Data Management
First Monday


Data Management: The Foundation for Web Development in the Retail and Service Industries

The emerging knowledge society will be based on the trading of information. To achieve this we must collect data and collate information then use it intelligently to create knowledge. The Internet is potentially a huge warehouse of data. This volume of data is changing and growing at an exponential rate and should be stored and managed by database management systems. The accurate maintenance of the data is of utmost importance and cannot be left to uncontrolled processes. The means of extracting and delivering the information from this warehouse of data must be automatons, not people, as people cannot move at the speed of bits.

Managing the data content of a commercial Web site is a major undertaking. Expanding a Web site to personalize the content provided to individual visitors, thus creating unique individual interactions, has been frustratingly elusive. Web site developers must use database technology to manage both the site content and the client information to enable profitable global scale retail and service activities. Web databases have the potential to deliver personalized content to each individual in response to the individual's Web interactions. To achieve this the individuals Web interactions must be recorded over time using database management systems. Web automatons will be required to vary the content delivered according to these interactions.

Contents

The Rise of Web Communication
The Current Status
Web Database Design
Web Supply Database
Client Database
Summary

The Rise of Web Communication

Internet technologies are well recognized for their ability to connect individuals to others. This ability to connect has encouraged the growth in the size and scope of personal communication networks. An April, 1999 estimate indicated 159 million people online (Nua Internet Surveys). International Data Corporation (IDC) reported in March, 1999 that approximately 200 million people will access the Web this year, growing to 500 million by 2003 (IDC Directions Conference).

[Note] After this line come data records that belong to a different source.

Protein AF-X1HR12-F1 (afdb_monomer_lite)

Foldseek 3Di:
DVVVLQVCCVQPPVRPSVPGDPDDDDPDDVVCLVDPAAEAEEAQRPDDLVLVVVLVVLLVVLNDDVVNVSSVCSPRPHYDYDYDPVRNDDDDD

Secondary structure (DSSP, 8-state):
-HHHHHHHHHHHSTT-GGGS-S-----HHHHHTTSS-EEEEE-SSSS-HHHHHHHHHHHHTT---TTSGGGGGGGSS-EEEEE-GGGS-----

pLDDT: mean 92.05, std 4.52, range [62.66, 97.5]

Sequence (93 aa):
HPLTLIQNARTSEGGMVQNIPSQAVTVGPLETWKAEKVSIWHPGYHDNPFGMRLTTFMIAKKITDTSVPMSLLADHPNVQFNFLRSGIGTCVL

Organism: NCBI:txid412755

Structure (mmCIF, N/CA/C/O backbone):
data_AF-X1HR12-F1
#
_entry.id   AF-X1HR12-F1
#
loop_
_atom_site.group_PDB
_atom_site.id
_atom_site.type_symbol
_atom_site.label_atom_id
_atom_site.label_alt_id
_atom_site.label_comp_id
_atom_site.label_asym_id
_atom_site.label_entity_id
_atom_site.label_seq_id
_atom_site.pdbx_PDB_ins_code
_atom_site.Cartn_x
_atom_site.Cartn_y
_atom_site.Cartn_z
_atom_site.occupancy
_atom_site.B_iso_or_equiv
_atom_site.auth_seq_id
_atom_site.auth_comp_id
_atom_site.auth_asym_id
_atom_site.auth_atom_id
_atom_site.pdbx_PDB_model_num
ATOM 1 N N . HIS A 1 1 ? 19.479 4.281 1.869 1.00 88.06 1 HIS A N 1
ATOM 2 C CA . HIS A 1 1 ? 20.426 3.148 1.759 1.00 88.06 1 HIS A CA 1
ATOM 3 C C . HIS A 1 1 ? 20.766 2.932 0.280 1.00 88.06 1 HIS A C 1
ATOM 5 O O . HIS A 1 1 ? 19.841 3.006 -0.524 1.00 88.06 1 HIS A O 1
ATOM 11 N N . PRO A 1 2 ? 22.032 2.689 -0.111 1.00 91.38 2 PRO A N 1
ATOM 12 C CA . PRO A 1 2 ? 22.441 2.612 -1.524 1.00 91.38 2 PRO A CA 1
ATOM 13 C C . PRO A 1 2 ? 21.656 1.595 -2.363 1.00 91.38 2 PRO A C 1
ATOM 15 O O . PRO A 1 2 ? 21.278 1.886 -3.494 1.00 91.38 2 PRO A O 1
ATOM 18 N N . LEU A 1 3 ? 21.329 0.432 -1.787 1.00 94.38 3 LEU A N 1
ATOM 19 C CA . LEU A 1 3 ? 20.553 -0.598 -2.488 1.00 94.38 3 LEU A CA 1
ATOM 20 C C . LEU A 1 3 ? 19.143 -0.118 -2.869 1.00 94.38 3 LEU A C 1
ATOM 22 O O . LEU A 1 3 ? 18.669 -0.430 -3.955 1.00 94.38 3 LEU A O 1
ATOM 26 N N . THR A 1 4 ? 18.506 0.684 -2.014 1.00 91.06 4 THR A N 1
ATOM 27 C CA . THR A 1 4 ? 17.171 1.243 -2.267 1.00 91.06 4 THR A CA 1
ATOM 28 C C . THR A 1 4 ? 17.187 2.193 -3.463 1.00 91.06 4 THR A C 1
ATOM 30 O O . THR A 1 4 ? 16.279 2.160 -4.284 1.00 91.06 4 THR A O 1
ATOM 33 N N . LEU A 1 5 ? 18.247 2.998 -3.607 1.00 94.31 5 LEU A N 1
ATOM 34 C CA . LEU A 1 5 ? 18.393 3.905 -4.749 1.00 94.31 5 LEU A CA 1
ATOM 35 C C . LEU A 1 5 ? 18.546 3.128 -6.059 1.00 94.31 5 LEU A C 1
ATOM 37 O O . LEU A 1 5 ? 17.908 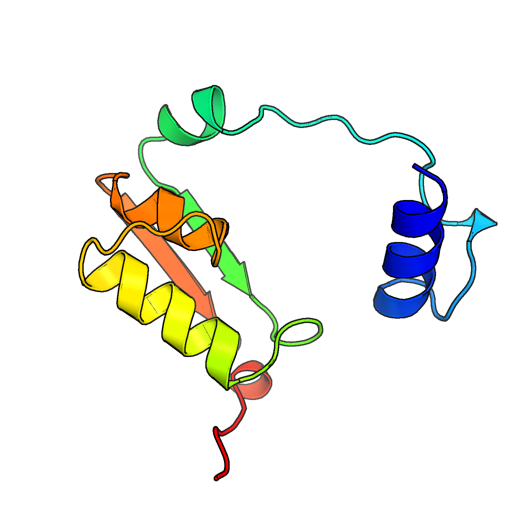3.463 -7.050 1.00 94.31 5 LEU A O 1
ATOM 41 N N . ILE A 1 6 ? 19.338 2.052 -6.049 1.00 94.69 6 ILE A N 1
ATOM 42 C CA . ILE A 1 6 ? 19.535 1.189 -7.222 1.00 94.69 6 ILE A CA 1
ATOM 43 C C . ILE A 1 6 ? 18.240 0.454 -7.593 1.00 94.69 6 ILE A C 1
ATOM 45 O O . ILE A 1 6 ? 17.917 0.345 -8.775 1.00 94.69 6 ILE A O 1
ATOM 49 N N . GLN A 1 7 ? 17.496 -0.047 -6.604 1.00 90.31 7 GLN A N 1
ATOM 50 C CA . GLN A 1 7 ? 16.206 -0.706 -6.830 1.00 90.31 7 GLN A CA 1
ATOM 51 C C . GLN A 1 7 ? 15.199 0.260 -7.460 1.00 90.31 7 GLN A C 1
ATOM 53 O O . GLN A 1 7 ? 14.676 -0.046 -8.530 1.00 90.31 7 GLN A O 1
ATOM 58 N N . ASN A 1 8 ? 15.022 1.448 -6.874 1.00 90.00 8 ASN A N 1
ATOM 59 C CA . ASN A 1 8 ? 14.131 2.478 -7.412 1.00 90.00 8 ASN A CA 1
ATOM 60 C C . ASN A 1 8 ? 14.549 2.922 -8.820 1.00 90.00 8 ASN A C 1
ATOM 62 O O . ASN A 1 8 ? 13.703 3.088 -9.693 1.00 90.00 8 ASN A O 1
ATOM 66 N N . ALA A 1 9 ? 15.853 3.059 -9.080 1.00 92.75 9 ALA A N 1
ATOM 67 C CA . ALA A 1 9 ? 16.347 3.426 -10.405 1.00 92.75 9 ALA A CA 1
ATOM 68 C C . ALA A 1 9 ? 15.947 2.393 -11.464 1.00 92.75 9 ALA A C 1
ATOM 70 O O . ALA A 1 9 ? 15.519 2.763 -12.555 1.00 92.75 9 ALA A O 1
ATOM 71 N N . ARG A 1 10 ? 16.051 1.097 -11.144 1.00 90.44 10 ARG A N 1
ATOM 72 C CA . ARG A 1 10 ? 15.665 0.013 -12.060 1.00 90.44 10 ARG A CA 1
ATOM 73 C C . ARG A 1 10 ? 14.163 -0.036 -12.311 1.00 90.44 10 ARG A C 1
ATOM 75 O O . ARG A 1 10 ? 13.766 -0.314 -13.436 1.00 90.44 10 ARG A O 1
ATOM 82 N N . THR A 1 11 ? 13.346 0.207 -11.290 1.00 85.00 11 THR A N 1
ATOM 83 C CA . THR A 1 11 ? 11.886 0.129 -11.421 1.00 85.00 11 THR A CA 1
ATOM 84 C C . THR A 1 11 ? 11.279 1.380 -12.044 1.00 85.00 11 THR A C 1
ATOM 86 O O . THR A 1 11 ? 10.279 1.261 -12.740 1.00 85.00 11 THR A O 1
ATOM 89 N N . SER A 1 12 ? 11.861 2.561 -11.819 1.00 83.69 12 SER A N 1
ATOM 90 C CA . SER A 1 12 ? 11.200 3.843 -12.112 1.00 83.69 12 SER A CA 1
ATOM 91 C C . SER A 1 12 ? 11.926 4.721 -13.138 1.00 83.69 12 SER A C 1
ATOM 93 O O . SER A 1 12 ? 11.274 5.525 -13.789 1.00 83.69 12 SER A O 1
ATOM 95 N N . GLU A 1 13 ? 13.242 4.564 -13.325 1.00 87.31 13 GLU A N 1
ATOM 96 C CA . GLU A 1 13 ? 14.088 5.495 -14.106 1.00 87.31 13 GLU A CA 1
ATOM 97 C C . GLU A 1 13 ? 15.001 4.774 -15.120 1.00 87.31 13 GLU A C 1
ATOM 99 O O . GLU A 1 13 ? 16.069 5.265 -15.489 1.00 87.31 13 GLU A O 1
ATOM 104 N N . GLY A 1 14 ? 14.647 3.553 -15.538 1.00 86.50 14 GLY A N 1
ATOM 105 C CA . GLY A 1 14 ? 15.425 2.790 -16.528 1.00 86.50 14 GLY A CA 1
ATOM 106 C C . GLY A 1 14 ? 16.878 2.495 -16.117 1.00 86.50 14 GLY A C 1
ATOM 107 O O . GLY A 1 14 ? 17.717 2.210 -16.966 1.00 86.50 14 GLY A O 1
ATOM 108 N N . GLY A 1 15 ? 17.191 2.573 -14.820 1.00 88.38 15 GLY A N 1
ATOM 109 C CA . GLY A 1 15 ? 18.526 2.365 -14.255 1.00 88.38 15 GLY A CA 1
ATOM 110 C C . GLY A 1 15 ? 19.320 3.640 -13.941 1.00 88.38 15 GLY A C 1
ATOM 111 O O . GLY A 1 15 ? 20.428 3.531 -13.413 1.00 88.38 15 GLY A O 1
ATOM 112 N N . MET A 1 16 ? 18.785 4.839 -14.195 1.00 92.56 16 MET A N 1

The management of individual communications is a major issue. E-service is a term used for the processing of communications from clients that do not represent actual commercial transactions. At present, these sorts of queries are often left unanswered. The research firm Jupiter Communications released a report in November, 1998 which found that of 125 major Web sites surveyed, 42 percent did not respond to customer inquiries; or, took more than five days to reply; or, had no method of receiving inquiries by e-mail (Duvall, 1999).

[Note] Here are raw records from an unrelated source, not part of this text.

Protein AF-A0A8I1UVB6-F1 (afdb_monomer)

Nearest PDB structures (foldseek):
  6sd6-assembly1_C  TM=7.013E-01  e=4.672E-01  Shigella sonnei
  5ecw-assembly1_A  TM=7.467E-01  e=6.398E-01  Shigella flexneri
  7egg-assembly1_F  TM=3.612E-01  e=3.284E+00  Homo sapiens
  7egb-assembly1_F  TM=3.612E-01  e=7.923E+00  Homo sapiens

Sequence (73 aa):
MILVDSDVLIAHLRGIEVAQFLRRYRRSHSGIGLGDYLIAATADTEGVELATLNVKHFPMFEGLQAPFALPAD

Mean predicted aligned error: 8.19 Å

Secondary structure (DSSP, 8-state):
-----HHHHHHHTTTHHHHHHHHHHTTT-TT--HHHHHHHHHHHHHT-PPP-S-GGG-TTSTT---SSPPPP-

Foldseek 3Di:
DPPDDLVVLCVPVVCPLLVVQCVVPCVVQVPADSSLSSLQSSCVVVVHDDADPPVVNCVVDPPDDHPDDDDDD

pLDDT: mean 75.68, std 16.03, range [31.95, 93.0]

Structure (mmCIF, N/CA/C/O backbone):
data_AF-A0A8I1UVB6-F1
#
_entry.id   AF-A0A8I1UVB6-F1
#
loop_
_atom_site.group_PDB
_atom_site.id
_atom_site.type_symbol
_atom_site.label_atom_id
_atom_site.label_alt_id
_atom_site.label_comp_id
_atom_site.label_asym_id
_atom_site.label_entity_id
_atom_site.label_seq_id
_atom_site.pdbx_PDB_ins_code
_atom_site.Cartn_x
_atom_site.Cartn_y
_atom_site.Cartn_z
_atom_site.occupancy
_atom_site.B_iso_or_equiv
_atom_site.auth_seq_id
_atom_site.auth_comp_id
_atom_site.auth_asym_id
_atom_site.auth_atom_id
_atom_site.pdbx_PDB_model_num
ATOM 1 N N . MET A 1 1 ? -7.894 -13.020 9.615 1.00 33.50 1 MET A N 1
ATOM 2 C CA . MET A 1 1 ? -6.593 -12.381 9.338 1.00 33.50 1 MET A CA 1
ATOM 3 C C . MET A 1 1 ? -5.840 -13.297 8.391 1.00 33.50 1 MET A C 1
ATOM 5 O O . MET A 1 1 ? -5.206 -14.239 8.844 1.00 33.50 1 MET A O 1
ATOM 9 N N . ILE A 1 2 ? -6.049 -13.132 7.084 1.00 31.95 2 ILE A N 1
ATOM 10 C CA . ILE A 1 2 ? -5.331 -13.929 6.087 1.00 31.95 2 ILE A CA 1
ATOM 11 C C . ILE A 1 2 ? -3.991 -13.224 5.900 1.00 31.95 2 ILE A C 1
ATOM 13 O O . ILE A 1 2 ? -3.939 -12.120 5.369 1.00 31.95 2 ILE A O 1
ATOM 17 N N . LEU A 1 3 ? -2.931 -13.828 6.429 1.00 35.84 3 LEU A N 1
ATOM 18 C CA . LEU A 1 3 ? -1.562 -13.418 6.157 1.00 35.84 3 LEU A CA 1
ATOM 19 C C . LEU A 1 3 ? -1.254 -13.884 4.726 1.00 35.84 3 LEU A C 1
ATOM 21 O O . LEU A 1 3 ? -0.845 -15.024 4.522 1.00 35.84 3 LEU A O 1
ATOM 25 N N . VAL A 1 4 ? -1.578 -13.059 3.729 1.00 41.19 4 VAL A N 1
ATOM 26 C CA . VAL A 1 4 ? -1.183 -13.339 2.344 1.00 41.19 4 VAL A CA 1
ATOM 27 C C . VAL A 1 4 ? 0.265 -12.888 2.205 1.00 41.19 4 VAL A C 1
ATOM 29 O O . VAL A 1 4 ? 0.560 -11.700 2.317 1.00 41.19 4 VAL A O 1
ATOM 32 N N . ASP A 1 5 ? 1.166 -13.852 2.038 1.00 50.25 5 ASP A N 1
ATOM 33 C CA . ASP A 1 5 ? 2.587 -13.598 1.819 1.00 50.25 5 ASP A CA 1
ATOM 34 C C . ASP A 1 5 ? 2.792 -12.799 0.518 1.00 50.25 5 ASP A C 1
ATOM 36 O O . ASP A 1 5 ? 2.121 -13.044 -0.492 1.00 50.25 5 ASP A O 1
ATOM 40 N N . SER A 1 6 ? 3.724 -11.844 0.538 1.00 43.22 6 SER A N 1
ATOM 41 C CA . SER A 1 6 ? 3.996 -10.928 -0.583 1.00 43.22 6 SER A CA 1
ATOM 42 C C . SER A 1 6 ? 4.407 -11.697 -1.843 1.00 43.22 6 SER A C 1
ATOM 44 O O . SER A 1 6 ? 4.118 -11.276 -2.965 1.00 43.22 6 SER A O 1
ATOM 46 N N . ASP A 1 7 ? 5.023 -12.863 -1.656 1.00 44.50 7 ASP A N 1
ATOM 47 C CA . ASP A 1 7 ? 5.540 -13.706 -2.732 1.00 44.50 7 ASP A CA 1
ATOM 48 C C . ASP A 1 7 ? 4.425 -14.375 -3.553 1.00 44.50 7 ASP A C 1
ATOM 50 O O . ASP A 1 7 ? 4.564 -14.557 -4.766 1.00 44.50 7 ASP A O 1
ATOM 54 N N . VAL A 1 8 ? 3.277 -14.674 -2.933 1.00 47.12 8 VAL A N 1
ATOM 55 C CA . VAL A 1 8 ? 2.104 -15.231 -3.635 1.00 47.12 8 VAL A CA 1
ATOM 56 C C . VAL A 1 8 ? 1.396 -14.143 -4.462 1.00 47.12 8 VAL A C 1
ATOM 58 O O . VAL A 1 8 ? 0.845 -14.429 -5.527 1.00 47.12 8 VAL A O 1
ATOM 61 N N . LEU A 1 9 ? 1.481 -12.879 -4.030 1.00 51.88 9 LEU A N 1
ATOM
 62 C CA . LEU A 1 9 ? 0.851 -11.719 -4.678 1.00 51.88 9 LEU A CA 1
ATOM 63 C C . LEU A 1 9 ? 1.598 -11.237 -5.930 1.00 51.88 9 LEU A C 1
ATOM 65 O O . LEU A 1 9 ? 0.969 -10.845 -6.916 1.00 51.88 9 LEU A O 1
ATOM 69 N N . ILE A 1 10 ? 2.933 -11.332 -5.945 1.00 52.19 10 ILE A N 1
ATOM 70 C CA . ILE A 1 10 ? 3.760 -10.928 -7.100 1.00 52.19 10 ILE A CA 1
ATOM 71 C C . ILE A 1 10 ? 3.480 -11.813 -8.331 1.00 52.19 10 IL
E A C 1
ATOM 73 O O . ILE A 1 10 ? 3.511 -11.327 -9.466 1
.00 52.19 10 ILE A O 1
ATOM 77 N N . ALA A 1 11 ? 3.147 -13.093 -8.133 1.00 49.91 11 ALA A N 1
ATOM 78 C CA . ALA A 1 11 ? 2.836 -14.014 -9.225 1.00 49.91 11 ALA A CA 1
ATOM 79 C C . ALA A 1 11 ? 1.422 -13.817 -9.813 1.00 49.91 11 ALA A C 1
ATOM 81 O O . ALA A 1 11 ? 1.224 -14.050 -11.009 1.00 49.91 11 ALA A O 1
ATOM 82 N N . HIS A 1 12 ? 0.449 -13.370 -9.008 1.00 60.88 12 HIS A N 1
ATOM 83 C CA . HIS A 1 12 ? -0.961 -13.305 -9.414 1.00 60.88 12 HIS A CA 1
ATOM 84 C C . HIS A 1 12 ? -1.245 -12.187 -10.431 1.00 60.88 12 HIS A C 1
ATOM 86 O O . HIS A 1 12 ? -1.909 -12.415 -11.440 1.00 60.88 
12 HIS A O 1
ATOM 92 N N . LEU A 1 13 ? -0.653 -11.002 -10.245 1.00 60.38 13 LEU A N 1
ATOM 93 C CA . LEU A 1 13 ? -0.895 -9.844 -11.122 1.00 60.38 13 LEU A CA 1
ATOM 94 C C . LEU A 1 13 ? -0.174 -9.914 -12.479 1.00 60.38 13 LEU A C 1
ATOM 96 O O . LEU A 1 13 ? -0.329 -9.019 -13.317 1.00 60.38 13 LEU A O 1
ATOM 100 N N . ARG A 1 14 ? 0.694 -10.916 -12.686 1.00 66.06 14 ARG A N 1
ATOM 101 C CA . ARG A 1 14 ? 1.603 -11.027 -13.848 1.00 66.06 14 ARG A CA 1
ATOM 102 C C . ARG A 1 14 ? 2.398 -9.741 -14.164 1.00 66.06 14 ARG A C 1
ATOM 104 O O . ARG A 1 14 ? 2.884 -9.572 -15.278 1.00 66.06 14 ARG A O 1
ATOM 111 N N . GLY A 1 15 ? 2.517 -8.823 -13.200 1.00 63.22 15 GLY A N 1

Theses communications are very important to the process of building trust relationships with clients and to decision making inherent in purchasing goods or services. One-to-one communication is a very powerful method for the transferring ideas, opinions or information. Interpersonal communication plays a major role in the process of diffusion of ideas and innovation and it has more dramatic effects than other forms of communication (Littlejohn, 1995).

The quantum leap will be the ability to exponentially multiply one communication from a single source into a multitude of individual targeted communications to individual recipients. This is not merely a faster version of current mass media; instead this targeted communication is personalized to each receiver, in the form of a personal reply to a query or a personal greeting.

The Internet has the potential to integrate personal communication messages with mass media-like distribution. Potentially enormous gains in productivity are possible by harnessing the power of the computer to provide individual communication without requiring actual individuals to produce every unique message.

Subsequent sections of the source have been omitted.